**Exercise brief**. Repeat precisely the span of lines below that opens with the line containing "IPR001208 MCM domain [PS50051] (334-539)" and closes with the line containing "IPR008050 DNA replication licensing factor Mcm7 [cd17758]", both included.

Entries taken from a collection
************

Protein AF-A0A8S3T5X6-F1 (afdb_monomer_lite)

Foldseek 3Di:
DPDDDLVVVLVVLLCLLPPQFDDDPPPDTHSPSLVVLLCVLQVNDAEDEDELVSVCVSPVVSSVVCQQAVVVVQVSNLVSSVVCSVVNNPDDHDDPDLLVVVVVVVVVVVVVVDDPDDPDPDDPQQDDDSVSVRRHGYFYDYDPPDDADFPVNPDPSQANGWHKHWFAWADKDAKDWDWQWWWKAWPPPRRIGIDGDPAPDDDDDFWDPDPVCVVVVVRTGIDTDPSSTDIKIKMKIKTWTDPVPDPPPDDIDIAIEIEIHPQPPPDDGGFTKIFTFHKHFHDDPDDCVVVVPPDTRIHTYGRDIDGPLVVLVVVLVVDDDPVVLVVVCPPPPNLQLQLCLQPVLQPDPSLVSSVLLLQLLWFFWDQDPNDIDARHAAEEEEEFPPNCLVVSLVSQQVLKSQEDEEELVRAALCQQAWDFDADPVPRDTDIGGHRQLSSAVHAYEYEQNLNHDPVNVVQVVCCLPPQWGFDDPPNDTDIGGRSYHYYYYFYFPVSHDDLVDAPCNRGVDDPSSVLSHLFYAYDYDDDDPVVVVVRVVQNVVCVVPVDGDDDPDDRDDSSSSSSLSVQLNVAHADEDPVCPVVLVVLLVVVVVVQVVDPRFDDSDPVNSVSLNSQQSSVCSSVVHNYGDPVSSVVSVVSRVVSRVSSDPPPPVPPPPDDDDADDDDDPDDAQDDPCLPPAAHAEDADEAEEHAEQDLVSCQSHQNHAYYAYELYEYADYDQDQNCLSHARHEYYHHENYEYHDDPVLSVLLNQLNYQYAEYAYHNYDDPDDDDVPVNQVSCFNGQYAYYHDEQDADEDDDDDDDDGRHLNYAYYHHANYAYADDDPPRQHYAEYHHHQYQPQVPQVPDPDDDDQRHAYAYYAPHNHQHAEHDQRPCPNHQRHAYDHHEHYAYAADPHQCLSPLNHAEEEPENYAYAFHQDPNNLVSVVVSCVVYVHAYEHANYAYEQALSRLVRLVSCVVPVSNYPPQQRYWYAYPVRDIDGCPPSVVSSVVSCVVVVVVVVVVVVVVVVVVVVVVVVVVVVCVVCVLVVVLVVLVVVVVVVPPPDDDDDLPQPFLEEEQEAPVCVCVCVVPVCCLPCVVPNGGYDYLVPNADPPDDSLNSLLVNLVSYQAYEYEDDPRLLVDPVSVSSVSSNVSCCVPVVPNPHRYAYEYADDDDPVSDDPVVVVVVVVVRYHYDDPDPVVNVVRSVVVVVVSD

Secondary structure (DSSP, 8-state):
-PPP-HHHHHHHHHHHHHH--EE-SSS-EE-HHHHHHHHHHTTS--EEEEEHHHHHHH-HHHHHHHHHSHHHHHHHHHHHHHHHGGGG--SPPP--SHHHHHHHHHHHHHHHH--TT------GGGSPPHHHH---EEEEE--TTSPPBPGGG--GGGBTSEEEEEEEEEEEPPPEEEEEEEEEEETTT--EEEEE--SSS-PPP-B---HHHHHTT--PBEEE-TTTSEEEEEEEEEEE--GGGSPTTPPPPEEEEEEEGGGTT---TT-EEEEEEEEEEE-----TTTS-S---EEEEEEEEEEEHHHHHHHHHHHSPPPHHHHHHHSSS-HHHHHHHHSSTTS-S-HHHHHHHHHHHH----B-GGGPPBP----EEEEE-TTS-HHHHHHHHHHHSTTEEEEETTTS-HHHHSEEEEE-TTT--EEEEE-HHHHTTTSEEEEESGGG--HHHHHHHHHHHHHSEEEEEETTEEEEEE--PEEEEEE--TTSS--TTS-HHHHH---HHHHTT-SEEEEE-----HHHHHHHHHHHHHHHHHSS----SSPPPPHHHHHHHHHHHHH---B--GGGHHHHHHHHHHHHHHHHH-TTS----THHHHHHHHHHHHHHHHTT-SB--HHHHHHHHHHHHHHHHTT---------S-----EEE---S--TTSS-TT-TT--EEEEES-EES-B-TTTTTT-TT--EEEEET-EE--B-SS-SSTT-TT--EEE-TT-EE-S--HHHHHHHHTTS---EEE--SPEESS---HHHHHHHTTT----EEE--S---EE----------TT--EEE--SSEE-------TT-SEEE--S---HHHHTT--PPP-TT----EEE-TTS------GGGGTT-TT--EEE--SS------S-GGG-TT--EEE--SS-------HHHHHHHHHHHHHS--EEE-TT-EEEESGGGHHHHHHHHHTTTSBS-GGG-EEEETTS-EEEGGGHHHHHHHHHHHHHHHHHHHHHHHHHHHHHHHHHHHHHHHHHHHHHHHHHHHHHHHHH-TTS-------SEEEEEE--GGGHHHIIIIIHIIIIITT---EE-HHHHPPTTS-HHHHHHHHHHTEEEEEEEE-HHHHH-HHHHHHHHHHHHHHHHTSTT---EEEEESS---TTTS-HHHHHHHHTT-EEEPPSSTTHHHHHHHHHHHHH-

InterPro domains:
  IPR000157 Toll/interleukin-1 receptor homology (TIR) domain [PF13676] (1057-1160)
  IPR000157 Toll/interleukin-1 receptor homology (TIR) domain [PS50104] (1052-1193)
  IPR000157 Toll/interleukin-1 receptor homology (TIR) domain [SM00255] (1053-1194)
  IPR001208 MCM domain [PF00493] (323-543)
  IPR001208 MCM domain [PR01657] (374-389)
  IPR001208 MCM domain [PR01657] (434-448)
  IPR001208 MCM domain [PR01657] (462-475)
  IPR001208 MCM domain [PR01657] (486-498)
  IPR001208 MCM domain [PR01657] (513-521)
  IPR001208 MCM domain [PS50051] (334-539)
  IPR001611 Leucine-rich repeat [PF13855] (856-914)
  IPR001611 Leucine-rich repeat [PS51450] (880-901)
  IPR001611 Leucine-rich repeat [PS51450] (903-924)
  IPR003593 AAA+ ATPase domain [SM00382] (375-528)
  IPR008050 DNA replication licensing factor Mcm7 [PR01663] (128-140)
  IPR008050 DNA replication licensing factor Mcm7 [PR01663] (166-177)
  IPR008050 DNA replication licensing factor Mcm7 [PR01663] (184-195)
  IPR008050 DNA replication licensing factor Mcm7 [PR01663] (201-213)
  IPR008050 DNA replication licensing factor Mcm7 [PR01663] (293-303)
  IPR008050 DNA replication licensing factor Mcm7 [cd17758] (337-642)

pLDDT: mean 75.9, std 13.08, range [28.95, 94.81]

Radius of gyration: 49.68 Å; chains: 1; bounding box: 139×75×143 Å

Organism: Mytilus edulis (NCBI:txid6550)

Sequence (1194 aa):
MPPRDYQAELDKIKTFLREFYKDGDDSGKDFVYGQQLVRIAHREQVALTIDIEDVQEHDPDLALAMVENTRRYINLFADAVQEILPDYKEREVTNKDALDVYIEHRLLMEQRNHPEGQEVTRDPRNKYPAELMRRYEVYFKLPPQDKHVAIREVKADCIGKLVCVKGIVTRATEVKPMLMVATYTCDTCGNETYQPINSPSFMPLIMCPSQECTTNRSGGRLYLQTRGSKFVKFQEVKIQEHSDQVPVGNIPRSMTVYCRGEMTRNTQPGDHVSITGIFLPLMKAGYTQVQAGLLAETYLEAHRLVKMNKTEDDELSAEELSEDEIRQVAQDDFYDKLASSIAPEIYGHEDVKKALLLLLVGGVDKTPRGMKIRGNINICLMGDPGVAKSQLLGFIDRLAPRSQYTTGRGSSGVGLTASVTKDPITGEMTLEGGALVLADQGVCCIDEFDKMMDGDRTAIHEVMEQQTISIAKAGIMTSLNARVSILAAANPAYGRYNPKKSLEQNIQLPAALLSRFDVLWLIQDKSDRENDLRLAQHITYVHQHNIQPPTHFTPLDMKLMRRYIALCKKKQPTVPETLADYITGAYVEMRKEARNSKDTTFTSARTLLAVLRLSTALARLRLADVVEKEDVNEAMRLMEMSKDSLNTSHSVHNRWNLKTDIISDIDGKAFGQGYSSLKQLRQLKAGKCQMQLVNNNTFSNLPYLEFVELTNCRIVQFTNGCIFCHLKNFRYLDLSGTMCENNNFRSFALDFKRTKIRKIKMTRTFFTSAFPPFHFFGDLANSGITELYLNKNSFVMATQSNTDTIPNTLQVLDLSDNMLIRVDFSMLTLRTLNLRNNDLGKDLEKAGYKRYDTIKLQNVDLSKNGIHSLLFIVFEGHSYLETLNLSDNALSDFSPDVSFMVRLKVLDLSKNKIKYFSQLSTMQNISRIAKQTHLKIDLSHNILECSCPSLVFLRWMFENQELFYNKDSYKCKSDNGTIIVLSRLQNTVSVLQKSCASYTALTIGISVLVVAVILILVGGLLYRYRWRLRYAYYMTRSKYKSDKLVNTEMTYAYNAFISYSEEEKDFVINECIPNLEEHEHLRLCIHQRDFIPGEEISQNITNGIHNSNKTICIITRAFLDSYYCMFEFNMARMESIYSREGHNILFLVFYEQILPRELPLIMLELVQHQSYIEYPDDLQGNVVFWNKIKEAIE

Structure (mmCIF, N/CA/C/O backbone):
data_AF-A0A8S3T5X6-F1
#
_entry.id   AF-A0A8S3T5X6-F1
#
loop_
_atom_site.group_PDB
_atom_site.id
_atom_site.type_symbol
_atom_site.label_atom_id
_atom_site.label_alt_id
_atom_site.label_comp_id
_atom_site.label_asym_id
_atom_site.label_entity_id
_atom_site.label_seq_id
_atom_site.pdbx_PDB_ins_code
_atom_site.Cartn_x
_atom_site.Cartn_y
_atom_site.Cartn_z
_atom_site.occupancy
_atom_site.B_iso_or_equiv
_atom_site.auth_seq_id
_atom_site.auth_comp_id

************

**Response box**.
  IPR001208 MCM domain [PS50051] (334-539)
  IPR001611 Leucine-rich repeat [PF13855] (856-914)
  IPR001611 Leucine-rich repeat [PS51450] (880-901)
  IPR001611 Leucine-rich repeat [PS51450] (903-924)
  IPR003593 AAA+ ATPase domain [SM00382] (375-528)
  IPR008050 DNA replication licensing factor Mcm7 [PR01663] (128-140)
  IPR008050 DNA replication licensing factor Mcm7 [PR01663] (166-177)
  IPR008050 DNA replication licensing factor Mcm7 [PR01663] (184-195)
  IPR008050 DNA replication licensing factor Mcm7 [PR01663] (201-213)
  IPR008050 DNA replication licensing factor Mcm7 [PR01663] (293-303)
  IPR008050 DNA replication licensing factor Mcm7 [cd17758] (337-642)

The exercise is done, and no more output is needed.